EXTRACTED DATA —
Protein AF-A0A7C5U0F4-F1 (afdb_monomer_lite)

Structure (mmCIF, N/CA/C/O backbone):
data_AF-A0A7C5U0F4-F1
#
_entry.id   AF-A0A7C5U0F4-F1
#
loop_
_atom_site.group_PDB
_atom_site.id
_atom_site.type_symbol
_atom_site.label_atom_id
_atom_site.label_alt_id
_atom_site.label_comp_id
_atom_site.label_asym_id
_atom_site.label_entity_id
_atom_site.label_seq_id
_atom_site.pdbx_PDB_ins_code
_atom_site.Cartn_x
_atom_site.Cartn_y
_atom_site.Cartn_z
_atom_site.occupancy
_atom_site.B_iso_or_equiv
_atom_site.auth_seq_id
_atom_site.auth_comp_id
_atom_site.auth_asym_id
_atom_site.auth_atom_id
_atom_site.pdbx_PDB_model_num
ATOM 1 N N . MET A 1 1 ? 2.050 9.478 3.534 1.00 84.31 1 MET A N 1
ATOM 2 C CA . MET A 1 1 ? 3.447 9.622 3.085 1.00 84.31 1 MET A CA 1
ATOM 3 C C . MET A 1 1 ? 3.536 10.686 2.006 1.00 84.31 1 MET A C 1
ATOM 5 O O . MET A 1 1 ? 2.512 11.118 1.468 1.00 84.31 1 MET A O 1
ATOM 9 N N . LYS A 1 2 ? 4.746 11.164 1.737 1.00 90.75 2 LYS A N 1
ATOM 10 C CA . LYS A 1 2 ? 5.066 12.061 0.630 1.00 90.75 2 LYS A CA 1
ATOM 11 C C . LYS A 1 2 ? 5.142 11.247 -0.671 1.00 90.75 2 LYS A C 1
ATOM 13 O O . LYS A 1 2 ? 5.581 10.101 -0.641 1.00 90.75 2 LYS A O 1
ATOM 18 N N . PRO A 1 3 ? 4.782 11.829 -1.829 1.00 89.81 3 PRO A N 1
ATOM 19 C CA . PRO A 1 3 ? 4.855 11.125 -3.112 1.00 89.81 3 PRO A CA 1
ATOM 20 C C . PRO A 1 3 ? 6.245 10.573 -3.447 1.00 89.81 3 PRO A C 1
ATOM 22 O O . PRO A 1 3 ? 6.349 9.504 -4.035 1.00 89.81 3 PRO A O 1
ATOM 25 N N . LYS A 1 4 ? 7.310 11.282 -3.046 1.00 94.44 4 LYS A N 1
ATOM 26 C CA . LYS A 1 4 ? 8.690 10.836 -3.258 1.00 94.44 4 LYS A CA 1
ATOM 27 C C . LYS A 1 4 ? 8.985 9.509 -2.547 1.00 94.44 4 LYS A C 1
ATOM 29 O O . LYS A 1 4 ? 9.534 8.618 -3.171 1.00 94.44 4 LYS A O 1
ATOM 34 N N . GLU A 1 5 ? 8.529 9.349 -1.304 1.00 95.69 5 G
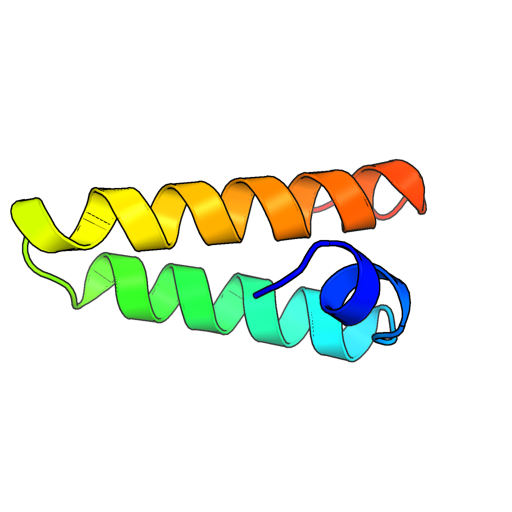LU A N 1
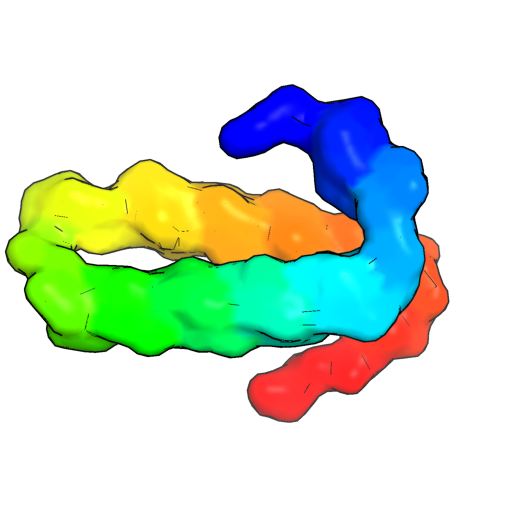
ATOM 35 C CA . GLU A 1 5 ? 8.751 8.123 -0.521 1.00 95.69 5 GLU A CA 1
ATOM 36 C C . GLU A 1 5 ? 8.162 6.898 -1.234 1.00 95.69 5 GLU A C 1
ATOM 38 O O . GLU A 1 5 ? 8.828 5.881 -1.358 1.00 95.69 5 GLU A O 1
ATOM 43 N N . LEU A 1 6 ? 6.957 7.022 -1.803 1.00 95.81 6 LEU A N 1
ATOM 44 C CA . LEU A 1 6 ? 6.340 5.952 -2.597 1.00 95.81 6 LEU A CA 1
ATOM 45 C C . LEU A 1 6 ? 7.128 5.623 -3.873 1.00 95.81 6 LEU A C 1
ATOM 47 O O . LEU A 1 6 ? 7.180 4.472 -4.293 1.00 95.81 6 LEU A O 1
ATOM 51 N N . ARG A 1 7 ? 7.717 6.634 -4.516 1.00 94.75 7 ARG A N 1
ATOM 52 C CA . ARG A 1 7 ? 8.492 6.456 -5.752 1.00 94.75 7 ARG A CA 1
ATOM 53 C C . ARG A 1 7 ? 9.877 5.868 -5.509 1.00 94.75 7 ARG A C 1
ATOM 55 O O . ARG A 1 7 ? 10.414 5.276 -6.440 1.00 94.75 7 ARG A O 1
ATOM 62 N N . ASP A 1 8 ? 10.406 6.001 -4.300 1.00 97.12 8 ASP A N 1
ATOM 63 C CA . ASP A 1 8 ? 11.697 5.438 -3.903 1.00 97.12 8 ASP A CA 1
ATOM 64 C C . ASP A 1 8 ? 11.567 3.966 -3.444 1.00 97.12 8 ASP A C 1
ATOM 66 O O . ASP A 1 8 ? 12.547 3.228 -3.472 1.00 97.12 8 ASP A O 1
ATOM 70 N N . MET A 1 9 ? 10.361 3.505 -3.082 1.00 97.06 9 MET A N 1
ATOM 71 C CA . MET A 1 9 ? 10.086 2.106 -2.715 1.00 97.06 9 MET A CA 1
ATOM 72 C C . MET A 1 9 ? 10.207 1.153 -3.912 1.00 97.06 9 MET A C 1
ATOM 74 O O . MET A 1 9 ? 9.860 1.493 -5.046 1.00 97.06 9 MET A O 1
ATOM 78 N N . SER A 1 10 ? 10.613 -0.086 -3.666 1.00 97.50 10 SER A N 1
ATOM 79 C CA . SER A 1 10 ? 10.541 -1.189 -4.628 1.00 97.50 10 SER A CA 1
ATOM 80 C C . SER A 1 10 ? 9.090 -1.594 -4.938 1.00 97.50 10 SER A C 1
ATOM 82 O O . SER A 1 10 ? 8.142 -1.207 -4.250 1.00 97.50 10 SER A O 1
ATOM 84 N N . ASN A 1 11 ? 8.892 -2.379 -6.001 1.00 96.56 11 ASN A N 1
ATOM 85 C CA . ASN A 1 11 ? 7.556 -2.871 -6.359 1.00 96.56 11 ASN A CA 1
ATOM 86 C C . ASN A 1 11 ? 6.969 -3.777 -5.267 1.00 96.56 11 ASN A C 1
ATOM 88 O O . ASN A 1 11 ? 5.788 -3.649 -4.950 1.00 96.56 11 ASN A O 1
ATOM 92 N N . ASP A 1 12 ? 7.791 -4.629 -4.652 1.00 96.88 12 ASP A N 1
ATOM 93 C CA . ASP A 1 12 ? 7.353 -5.539 -3.591 1.00 96.88 12 ASP A CA 1
ATOM 94 C C . ASP A 1 12 ? 6.927 -4.779 -2.333 1.00 96.88 12 ASP A C 1
ATOM 96 O O . ASP A 1 12 ? 5.897 -5.088 -1.732 1.00 96.88 12 ASP A O 1
ATOM 100 N N . GLU A 1 13 ? 7.661 -3.727 -1.968 1.00 97.62 13 GLU A N 1
ATOM 101 C CA . GLU A 1 13 ? 7.298 -2.862 -0.844 1.00 97.62 13 GLU A CA 1
ATOM 102 C C . GLU A 1 13 ? 5.985 -2.115 -1.102 1.00 97.62 13 GLU A C 1
ATOM 104 O O . GLU A 1 13 ? 5.149 -2.006 -0.203 1.00 97.62 13 GLU A O 1
ATOM 109 N N . LEU A 1 14 ? 5.767 -1.632 -2.330 1.00 97.06 14 LEU A N 1
ATOM 110 C CA . LEU A 1 14 ? 4.510 -0.989 -2.716 1.00 97.06 14 LEU A CA 1
ATOM 111 C C . LEU A 1 14 ? 3.329 -1.966 -2.661 1.00 97.06 14 LEU A C 1
ATOM 113 O O . LEU A 1 14 ? 2.271 -1.608 -2.144 1.00 97.06 14 LEU A O 1
ATOM 117 N N . LEU A 1 15 ? 3.504 -3.200 -3.140 1.00 96.75 15 LEU A N 1
ATOM 118 C CA . LEU A 1 15 ? 2.477 -4.245 -3.083 1.00 96.75 15 LEU A CA 1
ATOM 119 C C . LEU A 1 15 ? 2.168 -4.664 -1.638 1.00 96.75 15 LEU A C 1
ATOM 121 O O . LEU A 1 15 ? 1.003 -4.792 -1.254 1.00 96.75 15 LEU A O 1
ATOM 125 N N . ALA A 1 16 ? 3.198 -4.829 -0.807 1.00 97.38 16 ALA A N 1
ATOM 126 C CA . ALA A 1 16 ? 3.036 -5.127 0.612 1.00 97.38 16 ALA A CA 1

TASK DESCRIPTION —
Within the listing above, locate the line containing "ATOM 36 C C" and the line containing "ATOM 88 O O". Reproduce those two lines and all lines between them exactly, with nothing added.

SOLUTION TO THIS PROBLEM —
ATOM 36 C C . GLU A 1 5 ? 8.162 6.898 -1.234 1.00 95.69 5 GLU A C 1
ATOM 38 O O . GLU A 1 5 ? 8.828 5.881 -1.358 1.00 95.69 5 GLU A O 1
ATOM 43 N N . LEU A 1 6 ? 6.957 7.022 -1.803 1.00 95.81 6 LEU A N 1
ATOM 44 C CA . LEU A 1 6 ? 6.340 5.952 -2.597 1.00 95.81 6 LEU A CA 1
ATOM 45 C C . LEU A 1 6 ? 7.128 5.623 -3.873 1.00 95.81 6 LEU A C 1
ATOM 47 O O . LEU A 1 6 ? 7.180 4.472 -4.293 1.00 95.81 6 LEU A O 1
ATOM 51 N N . ARG A 1 7 ? 7.717 6.634 -4.516 1.00 94.75 7 ARG A N 1
ATOM 52 C CA . ARG A 1 7 ? 8.492 6.456 -5.752 1.00 94.75 7 ARG A CA 1
ATOM 53 C C . ARG A 1 7 ? 9.877 5.868 -5.509 1.00 94.75 7 ARG A C 1
ATOM 55 O O . ARG A 1 7 ? 10.414 5.276 -6.440 1.00 94.75 7 ARG A O 1
ATOM 62 N N . ASP A 1 8 ? 10.406 6.001 -4.300 1.00 97.12 8 ASP A N 1
ATOM 63 C CA . ASP A 1 8 ? 11.697 5.438 -3.903 1.00 97.12 8 ASP A CA 1
ATOM 64 C C . ASP A 1 8 ? 11.567 3.966 -3.444 1.00 97.12 8 ASP A C 1
ATOM 66 O O . ASP A 1 8 ? 12.547 3.228 -3.472 1.00 97.12 8 ASP A O 1
ATOM 70 N N . MET A 1 9 ? 10.361 3.505 -3.082 1.00 97.06 9 MET A N 1
ATOM 71 C CA . MET A 1 9 ? 10.086 2.106 -2.715 1.00 97.06 9 MET A CA 1
ATOM 72 C C . MET A 1 9 ? 10.207 1.153 -3.912 1.00 97.06 9 MET A C 1
ATOM 74 O O . MET A 1 9 ? 9.860 1.493 -5.046 1.00 97.06 9 MET A O 1
ATOM 78 N N . SER A 1 10 ? 10.613 -0.086 -3.666 1.00 97.50 10 SER A N 1
ATOM 79 C CA . SER A 1 10 ? 10.541 -1.189 -4.628 1.00 97.50 10 SER A CA 1
ATOM 80 C C . SER A 1 10 ? 9.090 -1.594 -4.938 1.00 97.50 10 SER A C 1
ATOM 82 O O . SER A 1 10 ? 8.142 -1.207 -4.250 1.00 97.50 10 SER A O 1
ATOM 84 N N . ASN A 1 11 ? 8.892 -2.379 -6.001 1.00 96.56 11 ASN A N 1
ATOM 85 C CA . ASN A 1 11 ? 7.556 -2.871 -6.359 1.00 96.56 11 ASN A CA 1
ATOM 86 C C . ASN A 1 11 ? 6.969 -3.777 -5.267 1.00 96.56 11 ASN A C 1
ATOM 88 O O . ASN A 1 11 ? 5.788 -3.649 -4.950 1.00 96.56 11 ASN A O 1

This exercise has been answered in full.